Daniel F. and Ada L. Rice Plant Conservation Science Center, Chicago Botanic Garden, Glencoe, IL.
Department of Biological Sciences, University of Arkansas, Fayetteville, AR.
Mol Biol Evol. 2018 Jan 1;35(1):80-93. doi: 10.1093/molbev/msx268.
Diatoms (Bacillariophyta) are a species-rich group of eukaryotic microbes diverse in morphology, ecology, and metabolism. Previous reconstructions of the diatom phylogeny based on one or a few genes have resulted in inconsistent resolution or low support for critical nodes. We applied phylogenetic paralog pruning techniques to a data set of 94 diatom genomes and transcriptomes to infer perennially difficult species relationships, using concatenation and summary-coalescent methods to reconstruct species trees from data sets spanning a wide range of thresholds for taxon and column occupancy in gene alignments. Conflicts between gene and species trees decreased with both increasing taxon occupancy and bootstrap cutoffs applied to gene trees. Concordance between gene and species trees was lowest for short internodes and increased logarithmically with increasing edge length, suggesting that incomplete lineage sorting disproportionately affects species tree inference at short internodes, which are a common feature of the diatom phylogeny. Although species tree topologies were largely consistent across many data treatments, concatenation methods appeared to outperform summary-coalescent methods for sparse alignments. Our results underscore that approaches to species-tree inference based on few loci are likely to be misled by unrepresentative sampling of gene histories, particularly in lineages that may have diversified rapidly. In addition, phylogenomic studies of diatoms, and potentially other hyperdiverse groups, should maximize the number of gene trees with high taxon occupancy, though there is clearly a limit to how many of these genes will be available.

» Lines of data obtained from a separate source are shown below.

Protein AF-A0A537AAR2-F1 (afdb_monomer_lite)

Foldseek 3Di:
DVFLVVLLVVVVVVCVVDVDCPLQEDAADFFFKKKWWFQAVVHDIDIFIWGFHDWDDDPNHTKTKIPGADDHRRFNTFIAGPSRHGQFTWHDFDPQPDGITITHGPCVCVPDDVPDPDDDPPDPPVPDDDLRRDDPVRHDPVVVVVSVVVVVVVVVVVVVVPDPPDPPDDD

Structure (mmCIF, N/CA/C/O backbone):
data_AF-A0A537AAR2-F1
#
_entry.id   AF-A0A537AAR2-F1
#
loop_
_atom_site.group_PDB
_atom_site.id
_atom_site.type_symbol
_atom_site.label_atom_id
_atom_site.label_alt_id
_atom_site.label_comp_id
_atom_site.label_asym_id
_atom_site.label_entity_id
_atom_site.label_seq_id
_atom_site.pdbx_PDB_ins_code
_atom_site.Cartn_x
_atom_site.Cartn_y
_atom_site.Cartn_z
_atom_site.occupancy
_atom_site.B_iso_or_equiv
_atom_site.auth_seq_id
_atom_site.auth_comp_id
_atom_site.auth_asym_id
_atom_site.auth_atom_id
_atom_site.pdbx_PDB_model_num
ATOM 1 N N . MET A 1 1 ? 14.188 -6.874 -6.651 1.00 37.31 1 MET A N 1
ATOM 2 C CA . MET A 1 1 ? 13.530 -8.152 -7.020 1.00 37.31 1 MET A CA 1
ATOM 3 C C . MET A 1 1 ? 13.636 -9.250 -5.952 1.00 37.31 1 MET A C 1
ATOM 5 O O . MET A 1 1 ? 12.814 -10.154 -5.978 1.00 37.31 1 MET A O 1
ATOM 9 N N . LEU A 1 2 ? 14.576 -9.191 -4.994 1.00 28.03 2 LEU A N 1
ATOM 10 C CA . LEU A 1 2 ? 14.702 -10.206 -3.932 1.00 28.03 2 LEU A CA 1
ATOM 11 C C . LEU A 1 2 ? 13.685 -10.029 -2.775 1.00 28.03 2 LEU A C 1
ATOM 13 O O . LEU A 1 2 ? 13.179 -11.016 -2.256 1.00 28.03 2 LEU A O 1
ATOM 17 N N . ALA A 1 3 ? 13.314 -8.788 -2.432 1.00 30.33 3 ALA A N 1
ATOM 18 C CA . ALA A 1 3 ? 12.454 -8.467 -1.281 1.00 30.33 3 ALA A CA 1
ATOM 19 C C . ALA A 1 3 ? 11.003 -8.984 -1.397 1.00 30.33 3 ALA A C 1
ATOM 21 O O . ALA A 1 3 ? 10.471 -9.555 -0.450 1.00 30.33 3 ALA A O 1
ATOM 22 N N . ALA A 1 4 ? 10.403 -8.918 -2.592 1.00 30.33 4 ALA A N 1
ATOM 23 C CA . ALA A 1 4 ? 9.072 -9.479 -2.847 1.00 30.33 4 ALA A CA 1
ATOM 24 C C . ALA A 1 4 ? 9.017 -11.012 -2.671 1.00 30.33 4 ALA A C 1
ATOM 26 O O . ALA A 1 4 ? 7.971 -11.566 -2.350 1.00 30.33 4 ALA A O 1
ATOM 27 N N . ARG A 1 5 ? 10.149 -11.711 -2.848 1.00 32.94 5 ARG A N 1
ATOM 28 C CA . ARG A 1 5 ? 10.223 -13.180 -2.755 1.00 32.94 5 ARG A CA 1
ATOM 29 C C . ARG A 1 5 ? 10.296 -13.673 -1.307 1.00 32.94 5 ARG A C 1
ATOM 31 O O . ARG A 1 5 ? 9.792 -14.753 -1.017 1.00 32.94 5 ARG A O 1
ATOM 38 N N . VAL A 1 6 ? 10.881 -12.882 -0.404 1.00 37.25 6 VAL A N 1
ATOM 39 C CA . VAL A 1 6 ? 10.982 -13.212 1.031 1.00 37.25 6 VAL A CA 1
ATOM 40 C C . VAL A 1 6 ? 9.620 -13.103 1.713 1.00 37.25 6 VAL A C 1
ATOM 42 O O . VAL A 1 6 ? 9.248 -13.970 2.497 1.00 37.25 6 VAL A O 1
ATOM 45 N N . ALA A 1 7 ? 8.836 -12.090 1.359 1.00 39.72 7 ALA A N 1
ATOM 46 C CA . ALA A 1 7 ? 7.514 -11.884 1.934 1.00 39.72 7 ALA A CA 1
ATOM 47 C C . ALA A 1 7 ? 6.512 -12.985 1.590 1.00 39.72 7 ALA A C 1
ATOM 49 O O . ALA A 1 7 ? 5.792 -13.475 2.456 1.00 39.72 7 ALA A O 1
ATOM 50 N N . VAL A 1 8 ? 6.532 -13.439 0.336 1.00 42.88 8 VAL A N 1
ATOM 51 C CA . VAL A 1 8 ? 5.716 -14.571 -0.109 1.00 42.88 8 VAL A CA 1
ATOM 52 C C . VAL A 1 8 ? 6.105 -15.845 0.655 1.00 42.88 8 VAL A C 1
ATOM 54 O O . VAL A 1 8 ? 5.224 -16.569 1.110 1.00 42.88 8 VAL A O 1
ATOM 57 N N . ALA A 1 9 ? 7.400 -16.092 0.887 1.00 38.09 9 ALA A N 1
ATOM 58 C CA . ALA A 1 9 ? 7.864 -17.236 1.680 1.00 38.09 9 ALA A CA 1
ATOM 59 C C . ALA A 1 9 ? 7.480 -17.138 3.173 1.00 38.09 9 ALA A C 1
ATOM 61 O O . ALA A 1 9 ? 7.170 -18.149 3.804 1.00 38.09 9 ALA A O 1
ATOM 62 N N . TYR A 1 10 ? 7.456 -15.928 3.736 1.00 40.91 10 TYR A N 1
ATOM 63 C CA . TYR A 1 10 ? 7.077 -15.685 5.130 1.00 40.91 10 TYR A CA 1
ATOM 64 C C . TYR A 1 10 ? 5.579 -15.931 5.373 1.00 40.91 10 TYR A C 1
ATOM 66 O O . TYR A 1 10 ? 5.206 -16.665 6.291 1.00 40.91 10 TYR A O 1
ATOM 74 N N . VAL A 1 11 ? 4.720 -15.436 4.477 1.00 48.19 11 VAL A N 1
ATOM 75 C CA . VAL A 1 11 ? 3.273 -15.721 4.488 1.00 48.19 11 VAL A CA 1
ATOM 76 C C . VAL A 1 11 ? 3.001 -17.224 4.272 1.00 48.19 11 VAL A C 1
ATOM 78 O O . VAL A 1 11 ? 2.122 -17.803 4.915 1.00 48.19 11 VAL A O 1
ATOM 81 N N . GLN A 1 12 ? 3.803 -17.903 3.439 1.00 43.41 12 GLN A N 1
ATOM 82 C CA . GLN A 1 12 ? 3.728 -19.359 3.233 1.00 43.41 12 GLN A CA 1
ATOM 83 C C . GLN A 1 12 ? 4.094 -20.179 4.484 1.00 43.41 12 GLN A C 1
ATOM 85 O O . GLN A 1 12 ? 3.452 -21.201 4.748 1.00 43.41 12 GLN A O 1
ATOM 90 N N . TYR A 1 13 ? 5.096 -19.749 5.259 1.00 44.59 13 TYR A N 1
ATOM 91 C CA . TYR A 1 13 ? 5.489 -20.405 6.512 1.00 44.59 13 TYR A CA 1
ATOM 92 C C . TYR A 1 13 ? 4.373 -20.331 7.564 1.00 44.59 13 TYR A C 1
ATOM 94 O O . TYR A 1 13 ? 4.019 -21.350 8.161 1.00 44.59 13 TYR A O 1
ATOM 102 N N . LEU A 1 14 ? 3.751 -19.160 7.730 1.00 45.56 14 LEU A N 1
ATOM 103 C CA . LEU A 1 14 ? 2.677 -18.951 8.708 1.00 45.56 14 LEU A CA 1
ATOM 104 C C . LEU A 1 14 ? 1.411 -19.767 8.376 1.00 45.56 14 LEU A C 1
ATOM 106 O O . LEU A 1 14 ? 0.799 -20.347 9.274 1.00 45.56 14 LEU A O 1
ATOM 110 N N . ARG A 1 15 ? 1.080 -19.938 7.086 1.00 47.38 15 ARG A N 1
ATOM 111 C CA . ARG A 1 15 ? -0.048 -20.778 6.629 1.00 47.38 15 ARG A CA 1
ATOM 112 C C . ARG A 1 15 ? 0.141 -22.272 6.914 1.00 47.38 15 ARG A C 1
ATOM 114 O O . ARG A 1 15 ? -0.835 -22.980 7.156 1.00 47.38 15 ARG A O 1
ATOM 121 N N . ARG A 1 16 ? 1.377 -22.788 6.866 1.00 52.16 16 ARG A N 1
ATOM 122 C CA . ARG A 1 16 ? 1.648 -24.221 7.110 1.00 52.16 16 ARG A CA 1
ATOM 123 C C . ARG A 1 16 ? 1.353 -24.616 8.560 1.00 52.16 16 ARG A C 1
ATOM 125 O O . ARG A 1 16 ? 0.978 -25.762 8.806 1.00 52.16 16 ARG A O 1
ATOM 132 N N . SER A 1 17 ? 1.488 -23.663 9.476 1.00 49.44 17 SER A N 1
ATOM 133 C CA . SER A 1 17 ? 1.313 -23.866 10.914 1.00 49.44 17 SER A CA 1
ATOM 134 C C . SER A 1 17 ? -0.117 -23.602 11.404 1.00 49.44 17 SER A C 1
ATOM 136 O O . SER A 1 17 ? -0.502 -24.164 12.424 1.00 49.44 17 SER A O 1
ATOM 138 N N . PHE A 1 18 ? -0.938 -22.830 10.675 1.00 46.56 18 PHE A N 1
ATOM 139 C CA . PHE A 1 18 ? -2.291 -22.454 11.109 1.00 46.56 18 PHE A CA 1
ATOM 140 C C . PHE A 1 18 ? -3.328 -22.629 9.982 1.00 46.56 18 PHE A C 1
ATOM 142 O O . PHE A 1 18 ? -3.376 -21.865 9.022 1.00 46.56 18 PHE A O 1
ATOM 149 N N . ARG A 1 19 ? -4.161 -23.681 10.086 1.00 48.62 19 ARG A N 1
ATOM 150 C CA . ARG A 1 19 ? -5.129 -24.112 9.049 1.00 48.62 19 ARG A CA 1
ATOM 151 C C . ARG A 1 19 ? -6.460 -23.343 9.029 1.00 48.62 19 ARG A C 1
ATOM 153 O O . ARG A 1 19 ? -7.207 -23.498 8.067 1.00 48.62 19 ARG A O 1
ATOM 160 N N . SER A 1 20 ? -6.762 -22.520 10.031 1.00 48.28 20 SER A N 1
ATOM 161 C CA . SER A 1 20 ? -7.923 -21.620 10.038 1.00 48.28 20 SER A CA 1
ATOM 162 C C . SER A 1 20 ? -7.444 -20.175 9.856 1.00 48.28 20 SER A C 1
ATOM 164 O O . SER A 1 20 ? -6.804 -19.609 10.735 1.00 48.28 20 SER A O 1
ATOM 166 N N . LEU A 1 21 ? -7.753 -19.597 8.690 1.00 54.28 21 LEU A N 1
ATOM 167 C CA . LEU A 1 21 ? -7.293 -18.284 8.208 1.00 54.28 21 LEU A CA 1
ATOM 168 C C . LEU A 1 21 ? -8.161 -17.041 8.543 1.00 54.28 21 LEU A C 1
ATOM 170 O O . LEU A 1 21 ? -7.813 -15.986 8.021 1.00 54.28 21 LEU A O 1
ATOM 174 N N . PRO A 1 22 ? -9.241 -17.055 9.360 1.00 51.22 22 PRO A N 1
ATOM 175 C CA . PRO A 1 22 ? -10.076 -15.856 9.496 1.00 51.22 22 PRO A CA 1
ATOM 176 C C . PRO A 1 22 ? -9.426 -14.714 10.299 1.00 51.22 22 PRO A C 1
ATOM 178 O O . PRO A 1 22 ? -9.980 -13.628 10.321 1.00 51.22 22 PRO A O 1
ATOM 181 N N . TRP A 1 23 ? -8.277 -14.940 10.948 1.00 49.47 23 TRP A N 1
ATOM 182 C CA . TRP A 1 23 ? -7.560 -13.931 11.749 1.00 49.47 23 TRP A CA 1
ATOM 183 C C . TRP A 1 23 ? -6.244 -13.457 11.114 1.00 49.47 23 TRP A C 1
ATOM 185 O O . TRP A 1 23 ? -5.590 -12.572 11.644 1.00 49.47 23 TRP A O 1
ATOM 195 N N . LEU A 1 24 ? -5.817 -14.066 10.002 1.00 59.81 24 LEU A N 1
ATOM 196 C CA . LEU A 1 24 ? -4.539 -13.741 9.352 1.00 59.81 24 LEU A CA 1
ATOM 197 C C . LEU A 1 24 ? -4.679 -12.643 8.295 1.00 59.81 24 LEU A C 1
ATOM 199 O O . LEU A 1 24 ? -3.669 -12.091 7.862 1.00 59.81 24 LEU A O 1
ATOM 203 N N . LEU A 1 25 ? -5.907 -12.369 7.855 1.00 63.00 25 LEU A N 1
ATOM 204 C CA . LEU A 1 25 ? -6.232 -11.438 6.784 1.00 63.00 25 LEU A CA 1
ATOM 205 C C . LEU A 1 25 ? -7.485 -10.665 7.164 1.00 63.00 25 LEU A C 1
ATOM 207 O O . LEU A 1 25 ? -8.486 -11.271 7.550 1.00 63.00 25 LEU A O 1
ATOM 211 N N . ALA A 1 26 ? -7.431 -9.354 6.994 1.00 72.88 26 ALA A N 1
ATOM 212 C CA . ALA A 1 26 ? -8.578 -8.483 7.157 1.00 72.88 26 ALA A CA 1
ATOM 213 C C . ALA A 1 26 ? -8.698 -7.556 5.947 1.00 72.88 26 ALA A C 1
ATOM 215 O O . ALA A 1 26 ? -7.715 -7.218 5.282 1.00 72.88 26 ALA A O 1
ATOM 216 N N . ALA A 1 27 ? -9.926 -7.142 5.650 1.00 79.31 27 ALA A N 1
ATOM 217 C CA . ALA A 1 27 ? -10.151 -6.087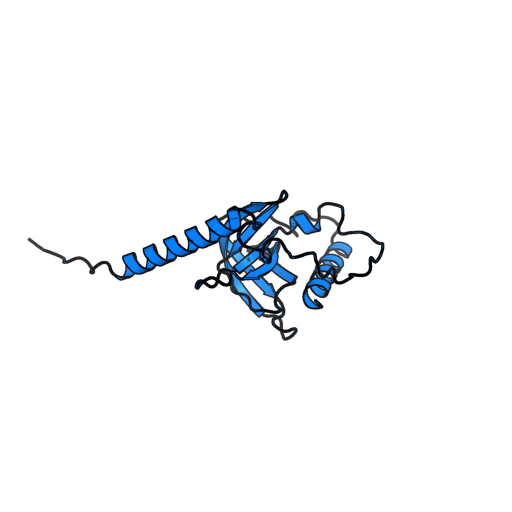 4.680 1.00 79.31 27 ALA A CA 1
ATOM 218 C C . ALA A 1 27 ? -9.804 -4.745 5.333 1.00 79.31 27 ALA A C 1
ATOM 220 O O . ALA A 1 27 ? -10.335 -4.416 6.390 1.00 79.31 27 ALA A O 1
ATOM 221 N N . ALA A 1 28 ? -8.947 -3.953 4.691 1.00 84.75 28 ALA A N 1
ATOM 222 C CA . ALA A 1 28 ? -8.640 -2.615 5.179 1.00 84.75 28 ALA A CA 1
ATOM 223 C C . ALA A 1 28 ? -9.903 -1.736 5.215 1.00 84.75 28 ALA A C 1
ATOM 225 O O . ALA A 1 28 ? -10.659 -1.676 4.241 1.00 84.75 28 ALA A O 1
ATOM 226 N N . SER A 1 29 ? -10.083 -1.004 6.312 1.00 90.62 29 SER A N 1
ATOM 227 C CA . SER A 1 29 ? -11.136 -0.003 6.497 1.00 90.62 29 SER A CA 1
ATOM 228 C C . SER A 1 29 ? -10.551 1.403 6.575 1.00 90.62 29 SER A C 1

硅藻(Bacillariophyta)是一类具有丰富物种的真核微生物,在形态、生态和代谢方面具有多样性。以前基于一个或几个基因对硅藻系统发育的重建导致了分辨率不一致或关键节点的支持率低。我们应用系统发育平行枝修剪技术对 94 个硅藻基因组和转录组数据集进行了分析,以推断长期以来难以确定的物种关系,使用连锁和汇总聚合法从跨越基因对齐中分类和列占有率广泛阈值的数据集中重建物种树。基因树和物种树之间的冲突随着分类群占有率的增加和应用于基因树的引导切割值的增加而减少。基因树和物种树之间的一致性对于短分支来说最低,并且随着边缘长度的对数增加而增加,这表明不完全谱系分选对短分支的物种树推断的影响不成比例,这是硅藻系统发育的一个常见特征。尽管许多数据处理方法的物种树拓扑结构基本一致,但连锁方法似乎比汇总聚合法更适合稀疏的排列。我们的结果强调,基于少数基因座的物种树推断方法很可能会受到基因历史代表性采样的误导,尤其是在可能快速多样化的谱系中。此外,硅藻的系统基因组学研究,以及可能的其他超多样性群体,应该最大限度地增加具有高分类群占有率的基因树的数量,尽管显然存在一个限制,即有多少这些基因是可用的。